Just as food critics spend years developing their palates in an effort to distinguish gourmet food made with high-quality ingredients from foods made with artificial ingredients, we need to develop our palates for truth in a world that’s saturated with information. As we train our information-palates to discern correctly, it is vital to identify the six things that aid us to discern truth in an era of fake news.

First, smell it. Smell has a distinct connection to our sense of taste and can help us in our initial assessment. When you see a post, article, video, or meme, ask yourself some initial questions. Is it satire (a surprising number of people have experienced instant outrage at a post, posing as news, when it was really satire)? Does it sound too good to be true (is it playing off your confirmation bias)? Does the headline sound overly provocative (a technique used by clickbait to get you to read something)? Does it look like part of a larger story (stories presented out of their full context can be misleading)?

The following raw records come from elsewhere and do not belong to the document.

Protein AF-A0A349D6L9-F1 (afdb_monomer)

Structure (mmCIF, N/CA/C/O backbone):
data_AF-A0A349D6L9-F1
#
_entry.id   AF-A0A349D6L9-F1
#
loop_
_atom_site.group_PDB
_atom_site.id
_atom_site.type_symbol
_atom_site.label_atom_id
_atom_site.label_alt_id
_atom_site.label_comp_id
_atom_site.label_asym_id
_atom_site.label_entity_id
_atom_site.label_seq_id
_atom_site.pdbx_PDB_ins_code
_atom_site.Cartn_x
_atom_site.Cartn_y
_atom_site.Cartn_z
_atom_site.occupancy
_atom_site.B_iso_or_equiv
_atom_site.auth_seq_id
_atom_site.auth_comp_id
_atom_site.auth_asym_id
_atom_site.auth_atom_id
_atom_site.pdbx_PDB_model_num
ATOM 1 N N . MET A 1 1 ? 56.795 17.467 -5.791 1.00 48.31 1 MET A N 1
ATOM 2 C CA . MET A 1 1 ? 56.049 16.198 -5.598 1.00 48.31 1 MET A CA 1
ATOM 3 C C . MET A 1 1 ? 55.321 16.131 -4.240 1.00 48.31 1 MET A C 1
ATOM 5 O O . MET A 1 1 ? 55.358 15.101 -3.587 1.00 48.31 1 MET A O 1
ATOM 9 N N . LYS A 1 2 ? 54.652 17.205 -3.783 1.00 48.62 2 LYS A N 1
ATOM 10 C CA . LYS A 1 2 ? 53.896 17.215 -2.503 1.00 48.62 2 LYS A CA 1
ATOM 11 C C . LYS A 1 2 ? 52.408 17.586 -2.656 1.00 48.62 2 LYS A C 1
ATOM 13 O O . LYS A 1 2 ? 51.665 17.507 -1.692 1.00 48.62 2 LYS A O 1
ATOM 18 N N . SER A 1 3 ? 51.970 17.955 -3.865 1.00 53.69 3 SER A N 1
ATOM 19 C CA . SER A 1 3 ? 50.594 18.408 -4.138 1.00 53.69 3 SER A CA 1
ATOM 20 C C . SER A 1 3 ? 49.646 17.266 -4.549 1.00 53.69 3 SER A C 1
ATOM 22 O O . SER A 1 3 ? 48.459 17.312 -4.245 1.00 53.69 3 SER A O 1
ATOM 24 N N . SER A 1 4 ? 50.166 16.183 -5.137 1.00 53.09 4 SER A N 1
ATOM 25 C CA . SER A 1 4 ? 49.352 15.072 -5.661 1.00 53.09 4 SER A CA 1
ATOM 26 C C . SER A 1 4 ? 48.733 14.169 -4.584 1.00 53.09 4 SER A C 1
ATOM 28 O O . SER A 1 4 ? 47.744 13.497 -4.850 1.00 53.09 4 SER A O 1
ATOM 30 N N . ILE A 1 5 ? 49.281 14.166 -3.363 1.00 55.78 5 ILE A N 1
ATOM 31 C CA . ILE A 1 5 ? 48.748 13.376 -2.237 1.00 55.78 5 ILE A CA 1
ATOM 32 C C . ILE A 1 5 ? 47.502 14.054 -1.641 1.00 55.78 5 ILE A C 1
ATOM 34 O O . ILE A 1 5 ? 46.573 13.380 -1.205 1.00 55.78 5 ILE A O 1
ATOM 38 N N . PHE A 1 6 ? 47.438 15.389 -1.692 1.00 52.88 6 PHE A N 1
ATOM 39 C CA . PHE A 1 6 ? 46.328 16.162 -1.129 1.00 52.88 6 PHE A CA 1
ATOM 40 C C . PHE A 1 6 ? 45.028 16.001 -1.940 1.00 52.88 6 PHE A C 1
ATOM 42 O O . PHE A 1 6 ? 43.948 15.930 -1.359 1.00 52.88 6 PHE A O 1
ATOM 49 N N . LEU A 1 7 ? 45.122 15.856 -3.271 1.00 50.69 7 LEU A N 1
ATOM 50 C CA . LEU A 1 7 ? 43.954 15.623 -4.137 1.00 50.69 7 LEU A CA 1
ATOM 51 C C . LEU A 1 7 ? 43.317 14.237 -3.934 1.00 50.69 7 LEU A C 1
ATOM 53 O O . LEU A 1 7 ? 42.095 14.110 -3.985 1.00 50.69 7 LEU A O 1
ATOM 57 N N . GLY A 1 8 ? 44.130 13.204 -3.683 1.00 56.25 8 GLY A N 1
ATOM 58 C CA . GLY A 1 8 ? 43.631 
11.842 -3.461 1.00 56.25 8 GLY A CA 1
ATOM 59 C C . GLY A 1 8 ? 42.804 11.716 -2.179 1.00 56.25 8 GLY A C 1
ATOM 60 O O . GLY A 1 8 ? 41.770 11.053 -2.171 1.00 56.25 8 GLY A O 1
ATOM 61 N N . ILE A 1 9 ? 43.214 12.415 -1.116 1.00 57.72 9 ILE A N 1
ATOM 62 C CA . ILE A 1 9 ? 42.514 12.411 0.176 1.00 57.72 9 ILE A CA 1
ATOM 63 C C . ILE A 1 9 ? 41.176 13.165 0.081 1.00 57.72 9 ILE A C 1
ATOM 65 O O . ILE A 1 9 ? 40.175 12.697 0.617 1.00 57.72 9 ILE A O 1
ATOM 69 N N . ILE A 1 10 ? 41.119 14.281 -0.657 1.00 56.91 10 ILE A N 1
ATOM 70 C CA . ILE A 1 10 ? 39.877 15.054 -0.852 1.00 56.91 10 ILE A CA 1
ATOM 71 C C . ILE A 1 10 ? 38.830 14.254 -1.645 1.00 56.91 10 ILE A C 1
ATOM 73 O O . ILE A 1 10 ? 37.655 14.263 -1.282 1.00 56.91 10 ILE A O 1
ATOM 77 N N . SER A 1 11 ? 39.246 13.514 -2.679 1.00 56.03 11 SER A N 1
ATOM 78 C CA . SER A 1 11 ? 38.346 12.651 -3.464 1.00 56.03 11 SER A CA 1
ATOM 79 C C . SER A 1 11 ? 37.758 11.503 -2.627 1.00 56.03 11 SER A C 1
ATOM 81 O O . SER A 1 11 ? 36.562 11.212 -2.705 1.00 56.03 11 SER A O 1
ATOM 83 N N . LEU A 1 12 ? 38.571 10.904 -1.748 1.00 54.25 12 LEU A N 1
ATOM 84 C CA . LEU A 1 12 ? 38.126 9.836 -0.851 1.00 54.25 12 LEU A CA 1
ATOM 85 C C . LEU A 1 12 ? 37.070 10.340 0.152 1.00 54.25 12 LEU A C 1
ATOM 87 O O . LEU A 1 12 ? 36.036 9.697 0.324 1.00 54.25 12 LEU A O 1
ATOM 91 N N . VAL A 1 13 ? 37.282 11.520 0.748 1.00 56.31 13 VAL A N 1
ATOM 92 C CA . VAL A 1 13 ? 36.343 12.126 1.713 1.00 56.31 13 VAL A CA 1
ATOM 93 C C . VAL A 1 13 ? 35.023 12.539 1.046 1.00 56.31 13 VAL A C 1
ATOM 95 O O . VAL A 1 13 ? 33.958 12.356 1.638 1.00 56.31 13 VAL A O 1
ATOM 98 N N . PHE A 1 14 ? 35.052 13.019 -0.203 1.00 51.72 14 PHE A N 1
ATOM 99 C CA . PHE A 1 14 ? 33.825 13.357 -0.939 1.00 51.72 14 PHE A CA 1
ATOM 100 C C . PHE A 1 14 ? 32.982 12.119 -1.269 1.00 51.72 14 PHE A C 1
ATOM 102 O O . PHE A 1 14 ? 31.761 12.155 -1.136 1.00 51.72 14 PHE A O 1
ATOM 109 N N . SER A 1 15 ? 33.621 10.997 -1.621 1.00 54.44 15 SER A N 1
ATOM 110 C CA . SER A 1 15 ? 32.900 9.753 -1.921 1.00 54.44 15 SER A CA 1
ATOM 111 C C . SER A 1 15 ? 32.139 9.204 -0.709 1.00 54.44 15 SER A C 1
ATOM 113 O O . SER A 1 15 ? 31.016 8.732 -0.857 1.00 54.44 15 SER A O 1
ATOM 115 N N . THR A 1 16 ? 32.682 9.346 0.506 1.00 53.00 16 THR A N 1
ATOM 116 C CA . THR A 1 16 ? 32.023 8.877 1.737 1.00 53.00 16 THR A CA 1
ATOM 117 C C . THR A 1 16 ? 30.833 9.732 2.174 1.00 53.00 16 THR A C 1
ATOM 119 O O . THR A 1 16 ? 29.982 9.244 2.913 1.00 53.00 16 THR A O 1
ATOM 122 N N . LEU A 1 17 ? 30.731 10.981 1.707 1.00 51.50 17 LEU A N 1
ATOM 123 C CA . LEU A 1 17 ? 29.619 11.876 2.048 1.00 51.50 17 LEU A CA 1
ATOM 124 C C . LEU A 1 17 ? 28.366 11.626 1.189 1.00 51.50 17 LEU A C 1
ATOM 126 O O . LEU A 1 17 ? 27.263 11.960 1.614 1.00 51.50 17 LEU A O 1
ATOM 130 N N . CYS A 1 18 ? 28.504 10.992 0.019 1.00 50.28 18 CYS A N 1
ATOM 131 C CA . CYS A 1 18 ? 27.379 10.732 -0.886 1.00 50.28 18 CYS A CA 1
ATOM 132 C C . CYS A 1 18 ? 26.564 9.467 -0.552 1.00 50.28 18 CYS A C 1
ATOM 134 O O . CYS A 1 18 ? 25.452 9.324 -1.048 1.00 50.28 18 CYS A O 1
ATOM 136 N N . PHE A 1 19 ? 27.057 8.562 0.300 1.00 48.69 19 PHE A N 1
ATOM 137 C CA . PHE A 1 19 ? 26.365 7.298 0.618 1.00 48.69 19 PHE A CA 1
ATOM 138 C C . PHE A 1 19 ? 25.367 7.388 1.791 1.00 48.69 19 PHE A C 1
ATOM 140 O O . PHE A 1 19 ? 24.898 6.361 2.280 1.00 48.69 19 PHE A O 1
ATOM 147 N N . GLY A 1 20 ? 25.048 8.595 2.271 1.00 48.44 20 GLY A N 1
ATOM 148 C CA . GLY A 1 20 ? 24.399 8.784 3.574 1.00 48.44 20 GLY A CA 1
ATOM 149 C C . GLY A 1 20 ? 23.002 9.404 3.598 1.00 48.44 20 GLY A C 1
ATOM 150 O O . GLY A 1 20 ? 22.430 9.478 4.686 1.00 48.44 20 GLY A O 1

Second, check the ingredients. Any food critic with a discerning palate knows that fresh organic ingredients always create the best food. Thus, when you are faced with news, posts, videos, or memes, ask the following questions. What are the underlying facts that it is based on (are they from a reputable source)? Is there a scientific study referenced to prove the solution presented (choosing your cancer treatment based on something you read on someone’s blog is not the best medical advice)? What statistics are they using?

Third, check the source. Food connoisseurs know that where ingredients come from makes all the difference. As you evaluate the information shared on social media, check its source. First, look at the web address or original social media account it comes from. Is it from a trusted and legitimate source? If you have any concerns or even a suspicion, do a quick check with a factchecking service online (several exist). Check if the source has a known bias or agenda they are propagating, and consider whether this might affect or influence the information they are giving you.

Fourth, taste it. Food critics know to look past the description and presentation and taste the food. Once you’ve smelled it, inspected the ingredients, and looked at the source, read it and think about it. Truth will always stand the test of examination and reflection. Ask, does it align with the other facts that you know to be true? If not, explore why not. If so, do a sober second thought and double-check if your confirmation bias or your intentional information avoidance tendencies might be at work.

Fifth, discuss it. Truth tends to withstand cross-examination by the community, while fake news does not. The multiple perspectives provided by diverse people help us to see things differently, to ask different questions, and to discern more accurately. Therefore, what if instead of using social media to post with confidence, we used it to discern? What if we were to post a meme with a question (Is this true?) rather than a pronouncement (This is true!). Social media could use more question marks and fewer exclamation marks.

Sixth, savor it. If it is true, savor it. Truth should always take time to process. Allow the new information you have gathered to digest slowly, and see whether it challenges your preconceived ideas and perspectives or affirms your convictions. Remember, truth doesn’t cower from critical reflection and examination; rather, truth dances with joy in their presence.